The pet should act in some way, even if it’s just comic relief. I have a trunk novel where a dog threw a horse turd in the air like a ball as the enemy army approached. Maybe that wasn’t great, but it’s not unrealistic, and allowed me to make things tense twice.

I’ve written many pet characters, and am likely to do so again. In my novel, Panama, there is a horse that just doesn’t like one of the main characters. This character thinks he’s cursed to become a vampire, and because the horse is white, he reads more into this than he should. It’s a fun bit of stress for the main character.

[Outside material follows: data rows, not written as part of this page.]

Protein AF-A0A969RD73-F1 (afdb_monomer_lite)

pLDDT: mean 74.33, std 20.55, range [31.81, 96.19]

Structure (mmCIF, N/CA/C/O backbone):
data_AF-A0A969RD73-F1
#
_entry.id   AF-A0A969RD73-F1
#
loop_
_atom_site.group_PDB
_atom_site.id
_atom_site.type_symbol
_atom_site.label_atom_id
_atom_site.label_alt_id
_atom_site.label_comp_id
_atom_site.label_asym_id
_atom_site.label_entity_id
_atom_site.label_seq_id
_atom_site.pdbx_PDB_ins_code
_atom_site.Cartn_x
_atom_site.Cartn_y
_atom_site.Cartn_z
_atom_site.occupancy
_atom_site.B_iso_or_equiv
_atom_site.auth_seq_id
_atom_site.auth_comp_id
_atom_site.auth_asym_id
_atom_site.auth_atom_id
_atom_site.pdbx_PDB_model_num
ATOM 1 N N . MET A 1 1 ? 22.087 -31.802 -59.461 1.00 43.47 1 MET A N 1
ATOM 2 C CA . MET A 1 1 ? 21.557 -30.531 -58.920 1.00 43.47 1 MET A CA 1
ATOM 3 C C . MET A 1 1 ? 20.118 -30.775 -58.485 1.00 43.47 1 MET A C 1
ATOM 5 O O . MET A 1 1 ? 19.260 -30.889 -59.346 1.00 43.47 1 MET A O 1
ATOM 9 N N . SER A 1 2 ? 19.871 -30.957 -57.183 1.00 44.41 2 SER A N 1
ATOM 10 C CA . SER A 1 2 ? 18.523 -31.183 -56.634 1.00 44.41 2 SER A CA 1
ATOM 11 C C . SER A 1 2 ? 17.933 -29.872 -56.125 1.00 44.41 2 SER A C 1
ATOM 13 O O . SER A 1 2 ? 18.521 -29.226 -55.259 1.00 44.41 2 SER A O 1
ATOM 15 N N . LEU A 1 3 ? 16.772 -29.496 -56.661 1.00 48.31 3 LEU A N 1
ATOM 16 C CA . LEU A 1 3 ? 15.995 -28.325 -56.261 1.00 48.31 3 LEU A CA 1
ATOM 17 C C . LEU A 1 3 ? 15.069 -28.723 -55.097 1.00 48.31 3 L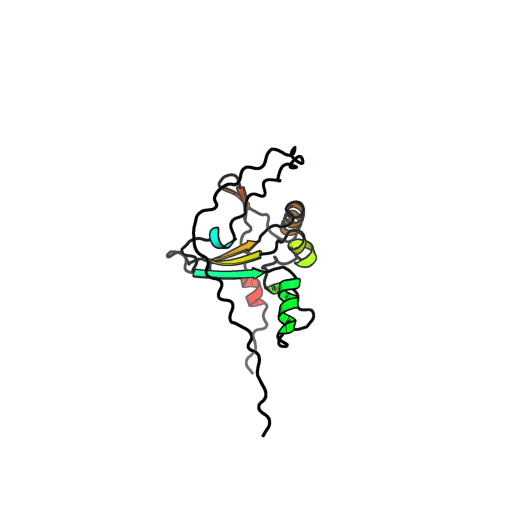EU A C 1
ATOM 19 O O . LEU A 1 3 ? 14.155 -29.527 -55.271 1.00 48.31 3 LEU A O 1
ATOM 23 N N . ARG A 1 4 ? 15.328 -28.200 -53.894 1.00 51.69 4 ARG A N 1
ATOM 24 C CA . ARG A 1 4 ? 14.455 -28.359 -52.719 1.00 51.69 4 ARG A CA 1
ATOM 25 C C . ARG A 1 4 ? 13.320 -27.335 -52.796 1.00 51.69 4 ARG A C 1
ATOM 27 O O . ARG A 1 4 ? 13.579 -26.136 -52.805 1.00 51.69 4 ARG A O 1
ATOM 34 N N . GLN A 1 5 ? 12.080 -27.814 -52.821 1.00 48.56 5 GLN A N 1
ATOM 35 C CA . GLN A 1 5 ? 10.883 -26.998 -52.614 1.00 48.56 5 GLN A CA 1
ATOM 36 C C . GLN A 1 5 ? 10.822 -26.549 -51.146 1.00 48.56 5 GLN A C 1
ATOM 38 O O . GLN A 1 5 ? 10.888 -27.381 -50.242 1.00 48.56 5 GLN A O 1
ATOM 43 N N . ILE A 1 6 ? 10.715 -25.239 -50.913 1.00 62.41 6 ILE A N 1
ATOM 44 C CA . ILE A 1 6 ? 10.493 -24.647 -49.589 1.00 62.41 6 ILE A CA 1
ATOM 45 C C . ILE A 1 6 ? 9.028 -24.214 -49.523 1.00 62.41 6 ILE A C 1
ATOM 47 O O . ILE A 1 6 ? 8.582 -23.372 -50.300 1.00 62.41 6 ILE A O 1
ATOM 51 N N . LEU A 1 7 ? 8.289 -24.834 -48.605 1.00 49.19 7 LEU A N 1
ATOM 52 C CA . LEU A 1 7 ? 6.925 -24.479 -48.224 1.00 49.19 7 LEU A CA 1
ATOM 53 C C . LEU A 1 7 ? 6.946 -23.215 -47.349 1.00 49.19 7 LEU A C 1
ATOM 55 O O . LEU A 1 7 ? 7.704 -23.133 -46.384 1.00 49.19 7 LEU A O 1
ATOM 59 N N . LEU A 1 8 ? 6.103 -22.243 -47.700 1.00 44.12 8 LEU A N 1
ATOM 60 C CA . LEU A 1 8 ? 5.816 -21.038 -46.918 1.00 44.12 8 LEU A CA 1
ATOM 61 C C . LEU A 1 8 ? 4.985 -21.364 -45.666 1.00 44.12 8 LEU A C 1
ATOM 63 O O . LEU A 1 8 ? 4.087 -22.202 -45.743 1.00 44.12 8 LEU A O 1
ATOM 67 N N . PRO A 1 9 ? 5.133 -20.583 -44.585 1.00 50.62 9 PRO A N 1
ATOM 68 C CA . PRO A 1 9 ? 4.001 -20.224 -43.744 1.00 50.62 9 PRO A CA 1
ATOM 69 C C . PRO A 1 9 ? 3.577 -18.772 -44.009 1.00 50.62 9 PRO A C 1
ATOM 71 O O . PRO A 1 9 ? 4.342 -17.818 -43.884 1.00 50.62 9 PRO A O 1
ATOM 74 N N . THR A 1 10 ? 2.323 -18.649 -44.422 1.00 55.12 10 THR A N 1
ATOM 75 C CA . THR A 1 10 ? 1.558 -17.439 -44.719 1.00 55.12 10 THR A CA 1
ATOM 76 C C . THR A 1 10 ? 1.432 -16.501 -43.514 1.00 55.12 10 THR A C 1
ATOM 78 O O . THR A 1 10 ? 1.056 -16.933 -42.425 1.00 55.12 10 THR A O 1
ATOM 81 N N . LEU A 1 11 ? 1.678 -15.204 -43.737 1.00 41.19 11 LEU A N 1
ATOM 82 C CA . LEU A 1 11 ? 1.275 -14.114 -42.844 1.00 41.19 11 LEU A CA 1
ATOM 83 C C . LEU A 1 11 ? -0.255 -14.112 -42.689 1.00 41.19 11 LEU A C 1
ATOM 85 O O . LEU A 1 11 ? -0.968 -13.862 -43.659 1.00 41.19 11 LEU A O 1
ATOM 89 N N . SER A 1 12 ? -0.758 -14.311 -41.473 1.00 44.44 12 SER A N 1
ATOM 90 C CA . SER A 1 12 ? -2.148 -13.990 -41.134 1.00 44.44 12 SER A CA 1
ATOM 91 C C . SER A 1 12 ? -2.212 -12.556 -40.612 1.00 44.44 12 SER A C 1
ATOM 93 O O . SER A 1 12 ? -1.794 -12.276 -39.491 1.00 44.44 12 SER A O 1
ATOM 95 N N . ALA A 1 13 ? -2.725 -11.640 -41.434 1.00 37.84 13 ALA A N 1
ATOM 96 C CA . ALA A 1 13 ? -3.085 -10.290 -41.018 1.00 37.84 13 ALA A CA 1
ATOM 97 C C . ALA A 1 13 ? -4.531 -10.294 -40.495 1.00 37.84 13 ALA A C 1
ATOM 99 O O . ALA A 1 13 ? -5.465 -10.574 -41.245 1.00 37.84 13 ALA A O 1
ATOM 100 N N . LEU A 1 14 ? -4.721 -9.989 -39.210 1.00 31.81 14 LEU A N 1
ATOM 101 C CA . LEU A 1 14 ? -6.044 -9.797 -38.617 1.00 31.81 14 LEU A CA 1
ATOM 102 C C . LEU A 1 14 ? -6.507 -8.362 -38.918 1.00 31.81 14 LEU A C 1
ATOM 104 O O . LEU A 1 14 ? -6.116 -7.421 -38.232 1.00 31.81 14 LEU A O 1
ATOM 108 N N . MET A 1 15 ? -7.307 -8.182 -39.969 1.00 43.91 15 MET A N 1
ATOM 109 C CA . MET A 1 15 ? -8.018 -6.925 -40.208 1.00 43.91 15 MET A CA 1
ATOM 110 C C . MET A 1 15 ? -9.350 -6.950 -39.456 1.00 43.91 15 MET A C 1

I added a stupid dog to The Playground, to help with a loner type character. The character is a brutal thug for hire, but there has to be some humanity inside if he likes this dog. I like the scene where he scraped a microwave burrito onto the floor for the dog. He’s a slob, and he’s not into hugs, but it revealed a bit of character. Some tiny spark of decency exists in there somewhere. This can be used to make your antagonist more realistic than a mustache twirling evil entity.

The trick is to do something with the pet character. Having your bad guy simply petting a cat isn’t enough. The cat has to play a role of some kind too.

Most of you are familiar with my character Lisa Burton. Before she became the spokesmodel for my blog and books, she appeared in her own novel. Lisa is an experimental robot headed toward being dismantled. She rescued a giant rabbit destined for a butcher shop. Ah! They both faced a similar fate, and at least in Lisa’s artificial mind, they were destined to be together. They wound up helping each other, but Bunny’s part in that was small. Still, Bunny’s part happened and he existed for a reason.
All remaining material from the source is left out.